José Daniel Díaz

Personal information
- Full name: José Daniel Díaz Robertti
- Born: 22 February 1989 (age 37) Acarigua, Portuguesa, Venezuela
- Height: 1.81 m (5 ft 11+1⁄2 in)
- Weight: 86 kg (190 lb)

Sport
- Sport: Wrestling
- Event: Freestyle

Medal record
Representing Venezuela
Men's freestyle wrestling
Pan American Championships
| Silver medal – second place | 2023 Buenos Aires | 125 kg |
| Bronze medal – third place | 2022 Acapulco | 125 kg |
| Bronze medal – third place | 2024 Acapulco | 125 kg |
| Bronze medal – third place | 2025 Monterrey | 125 kg |
| Bronze medal – third place | 2026 Coralville | 125 kg |
Pan American Games
| Silver medal – second place | 2019 Lima | 97 kg |
| Silver medal – second place | 2023 Santiago | 125 kg |
| Bronze medal – third place | 2011 Guadalajara | 84 kg |
South American Games
| Gold medal – first place | 2018 Cochabamba | 97 kg |
| Gold medal – first place | 2022 Asunción | 125 kg |
| Gold medal – first place | 2026 Santa Fe | 125 kg |
Central American and Caribbean Games
| Gold medal – first place | 2023 San Salvador | 125 kg |
| Gold medal – first place | 2026 Santo Domingo | 125 kg |
| Bronze medal – third place | 2014 Veracruz | 97 kg |
| Bronze medal – third place | 2018 Barranquilla | 97 kg |
Bolivarian Games
| Gold medal – first place | 2025 Ayacucho-Lima | 125 kg |
Dan Kolov & Nikola Petrov Tournament
| Silver medal – second place | 2021 Plovdiv | 125 kg |
Grand Prix
| Silver medal – second place | 2026 Madrid | 125 kg |
Men's Greco-Roman wrestling
Bolivarian Games
| Gold medal – first place | 2017 Santa Marta | 97 kg |
| Silver medal – second place | 2022 Valledupar | 130 kg |
Men's Beach wrestling
Pan American Championships
| Gold medal – first place | 2025 Queretaro | +90 kg |
South American Beach Games
| Gold medal – first place | 2023 Santa Marta | +90 kg |
Central American and Caribbean Beach Games
| Gold medal – first place | 2022 Santa Marta | +90 kg |
Beach Wrestling World Series
| Gold medal – first place | 2024 Acapulco | +90 kg |

= José Daniel Díaz =

Venezuelan freestyle wrestler

José Daniel Díaz Robertti (born February 22, 1989) is an amateur Venezuelan freestyle wrestler, who competed in the men's light heavyweight category before moving up to the heavyweight category.
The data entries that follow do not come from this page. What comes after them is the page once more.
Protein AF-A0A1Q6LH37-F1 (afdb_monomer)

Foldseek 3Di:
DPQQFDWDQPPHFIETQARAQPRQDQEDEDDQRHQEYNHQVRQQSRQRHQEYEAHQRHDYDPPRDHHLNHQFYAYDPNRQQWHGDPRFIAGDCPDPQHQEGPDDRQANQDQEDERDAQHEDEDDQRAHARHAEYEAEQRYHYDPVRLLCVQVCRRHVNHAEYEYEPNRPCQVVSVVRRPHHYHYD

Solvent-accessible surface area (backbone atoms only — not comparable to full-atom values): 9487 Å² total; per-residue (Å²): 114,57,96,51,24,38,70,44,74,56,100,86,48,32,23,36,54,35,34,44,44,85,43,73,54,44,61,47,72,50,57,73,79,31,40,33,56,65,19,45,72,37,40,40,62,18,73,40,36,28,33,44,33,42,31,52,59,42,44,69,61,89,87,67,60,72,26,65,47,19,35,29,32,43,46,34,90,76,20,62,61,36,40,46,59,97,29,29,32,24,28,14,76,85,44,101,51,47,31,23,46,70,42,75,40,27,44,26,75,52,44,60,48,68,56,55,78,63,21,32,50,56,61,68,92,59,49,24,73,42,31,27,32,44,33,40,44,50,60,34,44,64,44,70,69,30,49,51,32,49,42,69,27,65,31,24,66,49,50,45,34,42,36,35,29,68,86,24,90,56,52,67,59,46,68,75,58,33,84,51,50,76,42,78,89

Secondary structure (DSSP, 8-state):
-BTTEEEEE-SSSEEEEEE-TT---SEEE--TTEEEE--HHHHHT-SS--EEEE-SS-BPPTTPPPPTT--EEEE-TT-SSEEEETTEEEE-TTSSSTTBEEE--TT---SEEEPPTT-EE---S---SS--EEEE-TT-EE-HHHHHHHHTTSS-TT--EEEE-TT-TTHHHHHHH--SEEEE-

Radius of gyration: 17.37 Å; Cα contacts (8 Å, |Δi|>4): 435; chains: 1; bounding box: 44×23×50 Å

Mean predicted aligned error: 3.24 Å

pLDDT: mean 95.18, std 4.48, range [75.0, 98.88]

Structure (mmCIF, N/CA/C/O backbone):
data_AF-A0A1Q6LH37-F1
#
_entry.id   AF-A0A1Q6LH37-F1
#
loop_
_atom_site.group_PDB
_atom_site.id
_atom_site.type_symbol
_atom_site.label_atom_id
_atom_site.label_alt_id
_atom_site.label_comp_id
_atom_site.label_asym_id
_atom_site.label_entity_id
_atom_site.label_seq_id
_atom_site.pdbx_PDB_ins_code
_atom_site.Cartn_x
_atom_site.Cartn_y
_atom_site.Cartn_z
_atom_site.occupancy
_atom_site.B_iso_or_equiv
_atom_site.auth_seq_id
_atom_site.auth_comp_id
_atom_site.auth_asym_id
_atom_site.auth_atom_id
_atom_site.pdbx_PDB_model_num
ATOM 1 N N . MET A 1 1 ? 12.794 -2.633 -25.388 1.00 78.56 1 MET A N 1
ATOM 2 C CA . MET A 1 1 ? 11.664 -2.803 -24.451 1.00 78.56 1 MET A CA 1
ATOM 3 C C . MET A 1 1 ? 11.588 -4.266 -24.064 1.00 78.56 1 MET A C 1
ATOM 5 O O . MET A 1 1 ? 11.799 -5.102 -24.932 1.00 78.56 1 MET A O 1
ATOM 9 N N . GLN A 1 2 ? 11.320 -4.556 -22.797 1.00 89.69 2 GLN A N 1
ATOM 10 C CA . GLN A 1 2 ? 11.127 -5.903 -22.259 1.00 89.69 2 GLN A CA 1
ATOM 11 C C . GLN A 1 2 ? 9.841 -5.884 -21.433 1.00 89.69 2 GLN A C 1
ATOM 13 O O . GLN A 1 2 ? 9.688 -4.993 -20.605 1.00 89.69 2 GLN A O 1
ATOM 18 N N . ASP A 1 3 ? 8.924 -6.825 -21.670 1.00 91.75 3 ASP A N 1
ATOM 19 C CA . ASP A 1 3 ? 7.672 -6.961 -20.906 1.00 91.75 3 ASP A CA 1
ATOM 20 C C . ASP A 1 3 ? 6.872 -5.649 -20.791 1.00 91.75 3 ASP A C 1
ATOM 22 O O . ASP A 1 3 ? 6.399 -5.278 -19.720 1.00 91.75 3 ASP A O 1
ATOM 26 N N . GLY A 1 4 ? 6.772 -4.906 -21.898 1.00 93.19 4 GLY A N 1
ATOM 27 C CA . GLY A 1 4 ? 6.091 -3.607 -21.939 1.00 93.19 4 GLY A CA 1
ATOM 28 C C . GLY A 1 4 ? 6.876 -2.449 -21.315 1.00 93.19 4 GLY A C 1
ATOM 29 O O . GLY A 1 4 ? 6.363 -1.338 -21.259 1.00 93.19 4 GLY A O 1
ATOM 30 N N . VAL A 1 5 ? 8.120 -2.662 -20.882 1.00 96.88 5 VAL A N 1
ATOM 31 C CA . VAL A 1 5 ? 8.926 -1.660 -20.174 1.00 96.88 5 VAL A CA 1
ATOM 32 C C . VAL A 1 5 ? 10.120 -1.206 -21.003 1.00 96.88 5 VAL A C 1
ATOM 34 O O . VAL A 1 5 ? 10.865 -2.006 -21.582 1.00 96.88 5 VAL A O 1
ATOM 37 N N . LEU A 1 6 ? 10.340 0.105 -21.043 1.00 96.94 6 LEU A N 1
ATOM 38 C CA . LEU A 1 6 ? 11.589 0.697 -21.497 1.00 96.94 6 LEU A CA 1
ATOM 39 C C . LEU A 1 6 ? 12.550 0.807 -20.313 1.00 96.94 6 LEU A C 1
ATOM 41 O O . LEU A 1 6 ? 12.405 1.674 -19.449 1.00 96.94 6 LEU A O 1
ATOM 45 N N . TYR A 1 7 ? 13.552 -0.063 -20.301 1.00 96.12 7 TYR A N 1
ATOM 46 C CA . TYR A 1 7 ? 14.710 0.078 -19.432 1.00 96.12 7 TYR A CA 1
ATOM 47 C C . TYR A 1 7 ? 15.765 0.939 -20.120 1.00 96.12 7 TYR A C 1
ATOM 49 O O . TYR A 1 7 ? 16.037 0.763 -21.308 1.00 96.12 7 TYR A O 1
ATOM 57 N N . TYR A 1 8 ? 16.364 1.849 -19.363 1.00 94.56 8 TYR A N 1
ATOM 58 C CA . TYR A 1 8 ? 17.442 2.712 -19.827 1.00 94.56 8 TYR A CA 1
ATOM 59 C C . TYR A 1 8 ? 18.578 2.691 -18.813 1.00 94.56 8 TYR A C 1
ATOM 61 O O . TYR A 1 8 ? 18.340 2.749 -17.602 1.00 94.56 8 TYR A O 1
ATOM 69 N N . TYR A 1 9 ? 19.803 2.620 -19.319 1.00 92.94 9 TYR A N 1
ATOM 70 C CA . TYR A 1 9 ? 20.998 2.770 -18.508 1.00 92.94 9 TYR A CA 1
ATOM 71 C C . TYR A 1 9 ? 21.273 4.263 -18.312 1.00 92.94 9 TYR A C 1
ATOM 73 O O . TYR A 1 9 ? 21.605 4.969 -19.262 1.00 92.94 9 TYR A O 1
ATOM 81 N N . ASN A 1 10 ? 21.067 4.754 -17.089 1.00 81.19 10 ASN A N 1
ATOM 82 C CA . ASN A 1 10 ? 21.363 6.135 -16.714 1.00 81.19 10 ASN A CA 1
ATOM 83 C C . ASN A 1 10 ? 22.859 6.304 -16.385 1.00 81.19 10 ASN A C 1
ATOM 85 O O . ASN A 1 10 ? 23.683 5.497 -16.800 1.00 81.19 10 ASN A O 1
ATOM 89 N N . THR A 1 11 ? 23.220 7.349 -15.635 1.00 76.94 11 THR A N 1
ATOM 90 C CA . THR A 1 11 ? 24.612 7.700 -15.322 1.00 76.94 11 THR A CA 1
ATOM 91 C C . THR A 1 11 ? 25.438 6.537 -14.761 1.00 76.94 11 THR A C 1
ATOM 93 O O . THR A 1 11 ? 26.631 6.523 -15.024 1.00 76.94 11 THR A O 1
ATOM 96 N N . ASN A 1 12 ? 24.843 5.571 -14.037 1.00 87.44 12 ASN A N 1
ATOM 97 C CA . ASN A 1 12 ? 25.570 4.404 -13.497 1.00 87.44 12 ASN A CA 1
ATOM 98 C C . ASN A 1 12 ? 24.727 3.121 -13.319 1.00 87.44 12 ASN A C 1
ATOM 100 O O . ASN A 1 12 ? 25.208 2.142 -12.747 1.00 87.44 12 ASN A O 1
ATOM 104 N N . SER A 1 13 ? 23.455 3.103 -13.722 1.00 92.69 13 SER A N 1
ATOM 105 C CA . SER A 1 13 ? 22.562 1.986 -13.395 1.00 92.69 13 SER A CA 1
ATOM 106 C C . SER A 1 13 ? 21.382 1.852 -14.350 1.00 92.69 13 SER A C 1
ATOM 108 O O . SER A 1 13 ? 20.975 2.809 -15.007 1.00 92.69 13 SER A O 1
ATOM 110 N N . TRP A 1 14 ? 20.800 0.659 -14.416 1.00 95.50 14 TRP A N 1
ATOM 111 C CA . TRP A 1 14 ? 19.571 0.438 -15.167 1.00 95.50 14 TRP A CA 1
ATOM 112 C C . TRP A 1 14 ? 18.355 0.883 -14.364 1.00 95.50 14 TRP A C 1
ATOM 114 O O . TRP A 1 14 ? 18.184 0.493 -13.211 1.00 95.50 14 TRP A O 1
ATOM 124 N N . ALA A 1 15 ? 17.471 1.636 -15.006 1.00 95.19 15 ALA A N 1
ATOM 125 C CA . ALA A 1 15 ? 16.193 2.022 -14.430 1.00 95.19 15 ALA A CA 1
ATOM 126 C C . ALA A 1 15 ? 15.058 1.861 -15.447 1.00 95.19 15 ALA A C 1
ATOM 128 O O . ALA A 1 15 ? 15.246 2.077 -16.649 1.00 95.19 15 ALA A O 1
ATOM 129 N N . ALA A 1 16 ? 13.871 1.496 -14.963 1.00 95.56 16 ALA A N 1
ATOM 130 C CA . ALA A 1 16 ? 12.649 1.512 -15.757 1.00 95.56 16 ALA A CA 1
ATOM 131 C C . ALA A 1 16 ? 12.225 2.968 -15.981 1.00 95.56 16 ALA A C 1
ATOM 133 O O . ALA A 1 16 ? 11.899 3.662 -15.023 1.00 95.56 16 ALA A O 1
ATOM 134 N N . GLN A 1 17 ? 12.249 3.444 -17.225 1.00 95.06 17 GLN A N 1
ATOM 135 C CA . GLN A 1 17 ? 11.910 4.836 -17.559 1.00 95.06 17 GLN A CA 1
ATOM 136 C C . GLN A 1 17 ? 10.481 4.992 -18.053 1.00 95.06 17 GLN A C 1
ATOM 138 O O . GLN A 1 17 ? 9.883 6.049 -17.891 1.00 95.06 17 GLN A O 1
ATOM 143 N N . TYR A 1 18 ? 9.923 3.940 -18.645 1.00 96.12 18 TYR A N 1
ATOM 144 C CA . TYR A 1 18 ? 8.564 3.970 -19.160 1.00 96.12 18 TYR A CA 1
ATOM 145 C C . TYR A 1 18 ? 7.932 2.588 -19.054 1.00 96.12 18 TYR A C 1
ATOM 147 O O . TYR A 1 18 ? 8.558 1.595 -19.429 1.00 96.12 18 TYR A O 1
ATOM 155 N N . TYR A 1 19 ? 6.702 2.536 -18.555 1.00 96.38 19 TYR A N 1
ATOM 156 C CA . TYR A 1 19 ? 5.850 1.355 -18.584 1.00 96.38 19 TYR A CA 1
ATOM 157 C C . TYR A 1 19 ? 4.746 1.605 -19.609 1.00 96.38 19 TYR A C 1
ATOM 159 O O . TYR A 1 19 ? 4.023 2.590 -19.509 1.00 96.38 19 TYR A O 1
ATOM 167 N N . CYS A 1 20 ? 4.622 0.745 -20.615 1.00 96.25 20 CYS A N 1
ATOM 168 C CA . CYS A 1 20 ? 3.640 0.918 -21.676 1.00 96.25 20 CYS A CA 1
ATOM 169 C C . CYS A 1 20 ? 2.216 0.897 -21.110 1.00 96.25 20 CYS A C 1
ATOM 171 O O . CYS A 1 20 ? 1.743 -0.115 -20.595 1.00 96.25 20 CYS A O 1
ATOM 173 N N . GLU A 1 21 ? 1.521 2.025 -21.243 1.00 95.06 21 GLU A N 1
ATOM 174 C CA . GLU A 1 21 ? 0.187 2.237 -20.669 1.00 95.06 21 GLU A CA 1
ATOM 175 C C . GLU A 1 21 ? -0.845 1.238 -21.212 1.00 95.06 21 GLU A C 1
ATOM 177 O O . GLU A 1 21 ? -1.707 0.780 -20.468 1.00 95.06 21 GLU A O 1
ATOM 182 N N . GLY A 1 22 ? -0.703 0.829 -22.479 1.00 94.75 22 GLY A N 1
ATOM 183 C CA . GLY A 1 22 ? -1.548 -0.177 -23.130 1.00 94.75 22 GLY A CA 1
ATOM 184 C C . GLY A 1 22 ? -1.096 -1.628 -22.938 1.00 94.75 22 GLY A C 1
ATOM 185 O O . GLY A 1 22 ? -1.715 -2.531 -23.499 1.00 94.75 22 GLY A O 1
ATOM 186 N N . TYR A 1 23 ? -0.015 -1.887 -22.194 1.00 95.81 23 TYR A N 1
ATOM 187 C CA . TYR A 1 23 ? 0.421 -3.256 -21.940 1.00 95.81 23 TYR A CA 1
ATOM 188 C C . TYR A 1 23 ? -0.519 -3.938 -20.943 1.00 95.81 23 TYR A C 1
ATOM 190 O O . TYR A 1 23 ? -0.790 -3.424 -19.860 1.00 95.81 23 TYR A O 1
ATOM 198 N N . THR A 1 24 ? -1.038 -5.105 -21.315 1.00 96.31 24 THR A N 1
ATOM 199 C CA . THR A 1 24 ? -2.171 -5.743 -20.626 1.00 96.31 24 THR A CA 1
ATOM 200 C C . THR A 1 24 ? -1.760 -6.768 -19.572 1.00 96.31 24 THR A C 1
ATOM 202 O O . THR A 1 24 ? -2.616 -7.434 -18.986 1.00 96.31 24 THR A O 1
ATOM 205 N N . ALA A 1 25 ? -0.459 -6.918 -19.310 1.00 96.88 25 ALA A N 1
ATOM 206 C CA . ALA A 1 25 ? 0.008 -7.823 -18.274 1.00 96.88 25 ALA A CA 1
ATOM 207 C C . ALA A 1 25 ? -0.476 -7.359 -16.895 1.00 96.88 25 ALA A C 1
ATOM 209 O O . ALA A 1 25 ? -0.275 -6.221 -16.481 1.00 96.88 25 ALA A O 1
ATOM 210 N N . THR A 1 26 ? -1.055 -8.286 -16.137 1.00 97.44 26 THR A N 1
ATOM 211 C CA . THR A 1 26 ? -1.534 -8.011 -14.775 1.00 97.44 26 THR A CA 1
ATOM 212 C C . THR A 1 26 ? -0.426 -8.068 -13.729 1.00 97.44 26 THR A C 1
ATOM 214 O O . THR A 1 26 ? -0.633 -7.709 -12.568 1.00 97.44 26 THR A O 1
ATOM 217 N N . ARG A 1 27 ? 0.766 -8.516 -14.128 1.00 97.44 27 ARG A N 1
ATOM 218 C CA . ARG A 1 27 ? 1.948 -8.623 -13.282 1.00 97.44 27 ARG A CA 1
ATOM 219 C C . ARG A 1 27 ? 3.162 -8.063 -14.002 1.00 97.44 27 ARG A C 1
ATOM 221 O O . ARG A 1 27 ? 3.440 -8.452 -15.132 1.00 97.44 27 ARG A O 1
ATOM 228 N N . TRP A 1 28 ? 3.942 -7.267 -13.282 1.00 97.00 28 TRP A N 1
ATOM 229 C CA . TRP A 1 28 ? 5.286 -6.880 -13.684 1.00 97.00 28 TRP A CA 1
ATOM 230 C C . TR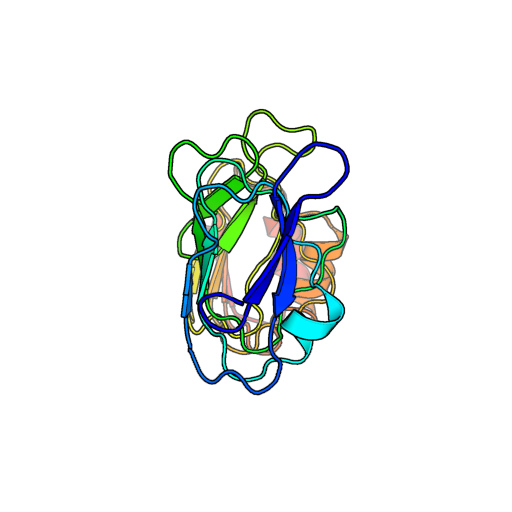P A 1 28 ? 6.316 -7.400 -12.688 1.00 97.00 28 TRP A C 1
ATOM 232 O O . TRP A 1 28 ? 6.265 -7.083 -11.498 1.00 97.00 28 TRP A O 1
ATOM 242 N N . ASN A 1 29 ? 7.259 -8.193 -13.193 1.00 96.88 29 ASN A N 1
ATOM 243 C CA . ASN A 1 29 ? 8.490 -8.515 -12.486 1.00 96.88 29 ASN A CA 1
ATOM 244 C C . ASN A 1 29 ? 9.549 -7.505 -12.921 1.00 96.88 29 ASN A C 1
ATOM 246 O O . ASN A 1 29 ? 9.910 -7.465 -14.098 1.00 96.88 29 ASN A O 1
ATOM 250 N N . VAL A 1 30 ? 10.013 -6.664 -11.999 1.00 96.38 30 VAL A N 1
ATOM 251 C CA . VAL A 1 30 ? 11.071 -5.703 -12.308 1.00 96.38 30 VAL A CA 1
ATOM 252 C C . VAL A 1 30 ? 12.341 -6.483 -12.648 1.00 96.38 30 VAL A C 1
ATOM 254 O O . VAL A 1 30 ? 12.790 -7.293 -11.845 1.00 96.38 30 VAL A O 1
ATOM 257 N N . ALA A 1 31 ? 12.914 -6.240 -13.830 1.00 96.12 31 ALA A N 1
ATOM 258 C CA . ALA A 1 31 ? 14.112 -6.933 -14.301 1.00 96.12 31 ALA A CA 1
ATOM 259 C C . ALA A 1 31 ? 15.249 -6.905 -13.265 1.00 96.12 31 ALA A C 1
ATOM 261 O O . ALA A 1 31 ? 15.539 -5.847 -12.717 1.00 96.12 31 ALA A O 1
ATOM 262 N N . GLU A 1 32 ? 15.914 -8.038 -13.023 1.00 94.94 32 GLU A N 1
ATOM 263 C CA . GLU A 1 32 ? 16.885 -8.238 -11.925 1.00 94.94 32 GLU A CA 1
ATOM 264 C C . GLU A 1 32 ? 18.051 -7.236 -11.898 1.00 94.94 32 GLU A C 1
ATOM 266 O O . GLU A 1 32 ? 18.557 -6.888 -10.839 1.00 94.94 32 GLU A O 1
ATOM 271 N N . TYR A 1 33 ? 18.462 -6.718 -13.057 1.00 93.62 33 TYR A N 1
ATOM 272 C CA . TYR A 1 33 ? 19.550 -5.741 -13.170 1.00 93.62 33 TYR A CA 1
ATOM 273 C C . TYR A 1 33 ? 19.124 -4.296 -12.842 1.00 93.62 33 TYR A C 1
ATOM 275 O O . TYR A 1 33 ? 19.958 -3.390 -12.811 1.00 93.62 33 TYR A O 1
ATOM 283 N N . CYS A 1 34 ? 17.822 -4.047 -12.688 1.00 94.69 34 CYS A N 1
ATOM 284 C CA . CYS A 1 34 ? 17.246 -2.718 -12.536 1.00 94.69 34 CYS A CA 1
ATOM 285 C C . CYS A 1 34 ? 17.331 -2.246 -11.080 1.00 94.69 34 CYS A C 1
ATOM 287 O O . CYS A 1 34 ? 16.872 -2.939 -10.176 1.00 94.69 34 CYS A O 1
ATOM 289 N N . THR A 1 35 ? 17.847 -1.042 -10.850 1.00 95.31 35 THR A N 1
ATOM 290 C CA . THR A 1 35 ? 18.008 -0.453 -9.508 1.00 95.31 35 THR A CA 1
ATOM 291 C C . THR A 1 35 ? 17.018 0.680 -9.227 1.00 95.31 35 THR A C 1
ATOM 293 O O . THR A 1 35 ? 16.860 1.085 -8.075 1.00 95.31 35 THR A O 1
ATOM 296 N N . GLY A 1 36 ? 16.311 1.180 -10.249 1.00 94.25 36 GLY A N 1
ATOM 297 C CA . GLY A 1 36 ? 15.347 2.274 -10.099 1.00 94.25 36 GLY A CA 1
ATOM 298 C C . GLY A 1 36 ? 14.067 2.103 -10.915 1.00 94.25 36 GLY A C 1
ATOM 299 O O . GLY A 1 36 ? 14.099 1.606 -12.042 1.00 94.25 36 GLY A O 1
ATOM 300 N N . ILE A 1 37 ? 12.942 2.559 -10.364 1.00 94.06 37 ILE A N 1
ATOM 301 C CA . ILE A 1 37 ? 11.674 2.705 -11.093 1.00 94.06 37 ILE A CA 1
ATOM 302 C C . ILE A 1 37 ? 11.377 4.196 -11.264 1.00 94.06 37 ILE A C 1
ATOM 304 O O . ILE A 1 37 ? 10.963 4.865 -10.324 1.00 94.06 37 ILE A O 1
ATOM 308 N N . ASN A 1 38 ? 11.571 4.714 -12.475 1.00 93.12 38 ASN A N 1
ATOM 309 C CA . ASN A 1 38 ? 11.417 6.133 -12.819 1.00 93.12 38 ASN A CA 1
ATOM 310 C C . ASN A 1 38 ? 10.222 6.385 -13.751 1.00 93.12 38 ASN A C 1
ATOM 312 O O . ASN A 1 38 ? 10.093 7.453 -14.336 1.00 93.12 38 ASN A O 1
ATOM 316 N N . CYS A 1 39 ? 9.337 5.403 -13.899 1.00 93.44 39 CYS A N 1
ATOM 317 C CA . CYS A 1 39 ? 8.237 5.439 -14.854 1.00 93.44 39 CYS A CA 1
ATOM 318 C C . CYS A 1 39 ? 6.890 5.830 -14.220 1.00 93.44 39 CYS A C 1
ATOM 320 O O . CYS A 1 39 ? 5.867 5.305 -14.651 1.00 93.44 39 CYS A O 1
ATOM 322 N N . GLU A 1 40 ? 6.884 6.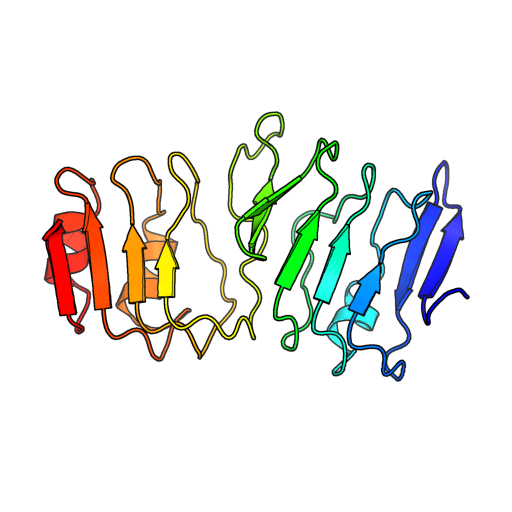691 -13.189 1.00 92.81 40 GLU A N 1
ATOM 323 C CA . GLU A 1 40 ? 5.709 6.961 -12.328 1.00 92.81 40 GLU A CA 1
ATOM 324 C C . GLU A 1 40 ? 4.462 7.298 -13.140 1.00 92.81 40 GLU A C 1
ATOM 326 O O . GLU A 1 40 ? 3.446 6.617 -13.030 1.00 92.81 40 GLU A O 1
ATOM 331 N N . GLU A 1 41 ? 4.580 8.305 -14.006 1.00 92.75 41 GLU A N 1
ATOM 332 C CA . GLU A 1 41 ? 3.471 8.821 -14.809 1.00 92.75 41 GLU A CA 1
ATOM 333 C C . GLU A 1 41 ? 2.881 7.732 -15.711 1.00 92.75 41 GLU A C 1
ATOM 335 O O . GLU A 1 41 ? 1.687 7.449 -15.662 1.00 92.75 41 GLU A O 1
ATOM 340 N N . SER A 1 42 ? 3.738 7.047 -16.469 1.00 95.19 42 SER A N 1
ATOM 341 C CA . SER A 1 42 ? 3.307 5.986 -17.385 1.00 95.19 42 SER A CA 1
ATOM 342 C C . SER A 1 42 ? 2.772 4.745 -16.663 1.00 95.19 42 SER A C 1
ATOM 344 O O . SER A 1 42 ? 1.815 4.119 -17.105 1.00 95.19 42 SER A O 1
ATOM 346 N N . LEU A 1 43 ? 3.356 4.391 -15.515 1.00 94.56 43 LEU A N 1
ATOM 347 C CA . LEU A 1 43 ? 2.910 3.246 -14.735 1.00 94.56 43 LEU A CA 1
ATOM 348 C C . LEU A 1 43 ? 1.532 3.531 -14.146 1.00 94.56 43 LEU A C 1
ATOM 350 O O . LEU A 1 43 ? 0.641 2.701 -14.283 1.00 94.56 43 LEU A O 1
ATOM 354 N N . LYS A 1 44 ? 1.342 4.712 -13.545 1.00 92.25 44 LYS A N 1
ATOM 355 C CA . LYS A 1 44 ? 0.071 5.155 -12.961 1.00 92.25 44 LYS A CA 1
ATOM 356 C C . LYS A 1 44 ? -1.086 5.117 -13.967 1.00 92.25 44 LYS A C 1
ATOM 358 O O . LYS A 1 44 ? -2.209 4.824 -13.564 1.00 92.25 44 LYS A O 1
ATOM 363 N N . ASN A 1 45 ? -0.816 5.389 -15.242 1.00 92.50 45 ASN A N 1
ATOM 364 C CA . ASN A 1 45 ? -1.816 5.359 -16.312 1.00 92.50 45 ASN A CA 1
ATOM 365 C C . ASN A 1 45 ? -2.148 3.940 -16.809 1.00 92.50 45 ASN A C 1
ATOM 367 O O . ASN A 1 45 ? -3.137 3.756 -17.518 1.00 92.50 45 ASN A O 1
ATOM 371 N N . ASN A 1 46 ? -1.364 2.922 -16.442 1.00 94.06 46 ASN A N 1
ATOM 372 C CA . ASN A 1 46 ? -1.671 1.544 -16.799 1.00 94.06 46 ASN A CA 1
ATOM 373 C C . ASN A 1 46 ? -2.821 0.993 -15.938 1.00 94.06 46 ASN A C 1
ATOM 375 O O . ASN A 1 46 ? -2.696 0.815 -14.727 1.00 94.06 46 ASN A O 1
ATOM 379 N N . ALA A 1 47 ? -3.935 0.656 -16.586 1.00 91.75 47 ALA A N 1
ATOM 380 C CA . ALA A 1 47 ? -5.129 0.144 -15.914 1.00 91.75 47 ALA A CA 1
ATOM 381 C C . ALA A 1 47 ? -5.101 -1.373 -15.641 1.00 91.75 47 ALA A C 1
ATOM 383 O O . ALA A 1 47 ? -6.006 -1.892 -14.992 1.00 91.75 47 ALA A O 1
ATOM 384 N N . HIS A 1 48 ? -4.101 -2.099 -16.148 1.00 95.06 48 HIS A N 1
ATOM 385 C CA . HIS A 1 48 ? -4.094 -3.565 -16.160 1.00 95.06 48 HIS A CA 1
ATOM 386 C C . HIS A 1 48 ? -3.238 -4.176 -15.058 1.00 95.06 48 HIS A C 1
ATOM 388 O O . HIS A 1 48 ? -3.491 -5.304 -14.631 1.00 95.06 48 HIS A O 1
ATOM 394 N N . ILE A 1 49 ? -2.217 -3.458 -14.595 1.00 95.94 49 ILE A N 1
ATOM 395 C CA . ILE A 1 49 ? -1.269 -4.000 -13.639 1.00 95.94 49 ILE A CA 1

He won a bronze medal in the light heavyweight division at the 2011 Pan American Games in Guadalajara, Mexico.

==Career==
Diaz represented Venezuela at the 2012 Summer Olympics in London, where he competed in the men's 84 kg class. He received a bye for the preliminary round of sixteen match, before losing out to Latvia's Armands Zvirbulis, with a three-set technical score (1–0, 0–1, 0–1), and a classification point score of 1–3.

At the 2016 Olympics, he competed in the men's heavyweight category. There, he lost in the second round to Mamed Ibragimov.

In 2024, he won a bronze medal in men's 125 kg event at the 2024 Pan American Wrestling Championships held in Acapulco, Mexico. He competed at the Pan American Wrestling Olympic Qualification Tournament held in Acapulco, Mexico hoping to qualify for the 2024 Summer Olympics in Paris, France. He was eliminated in his first match.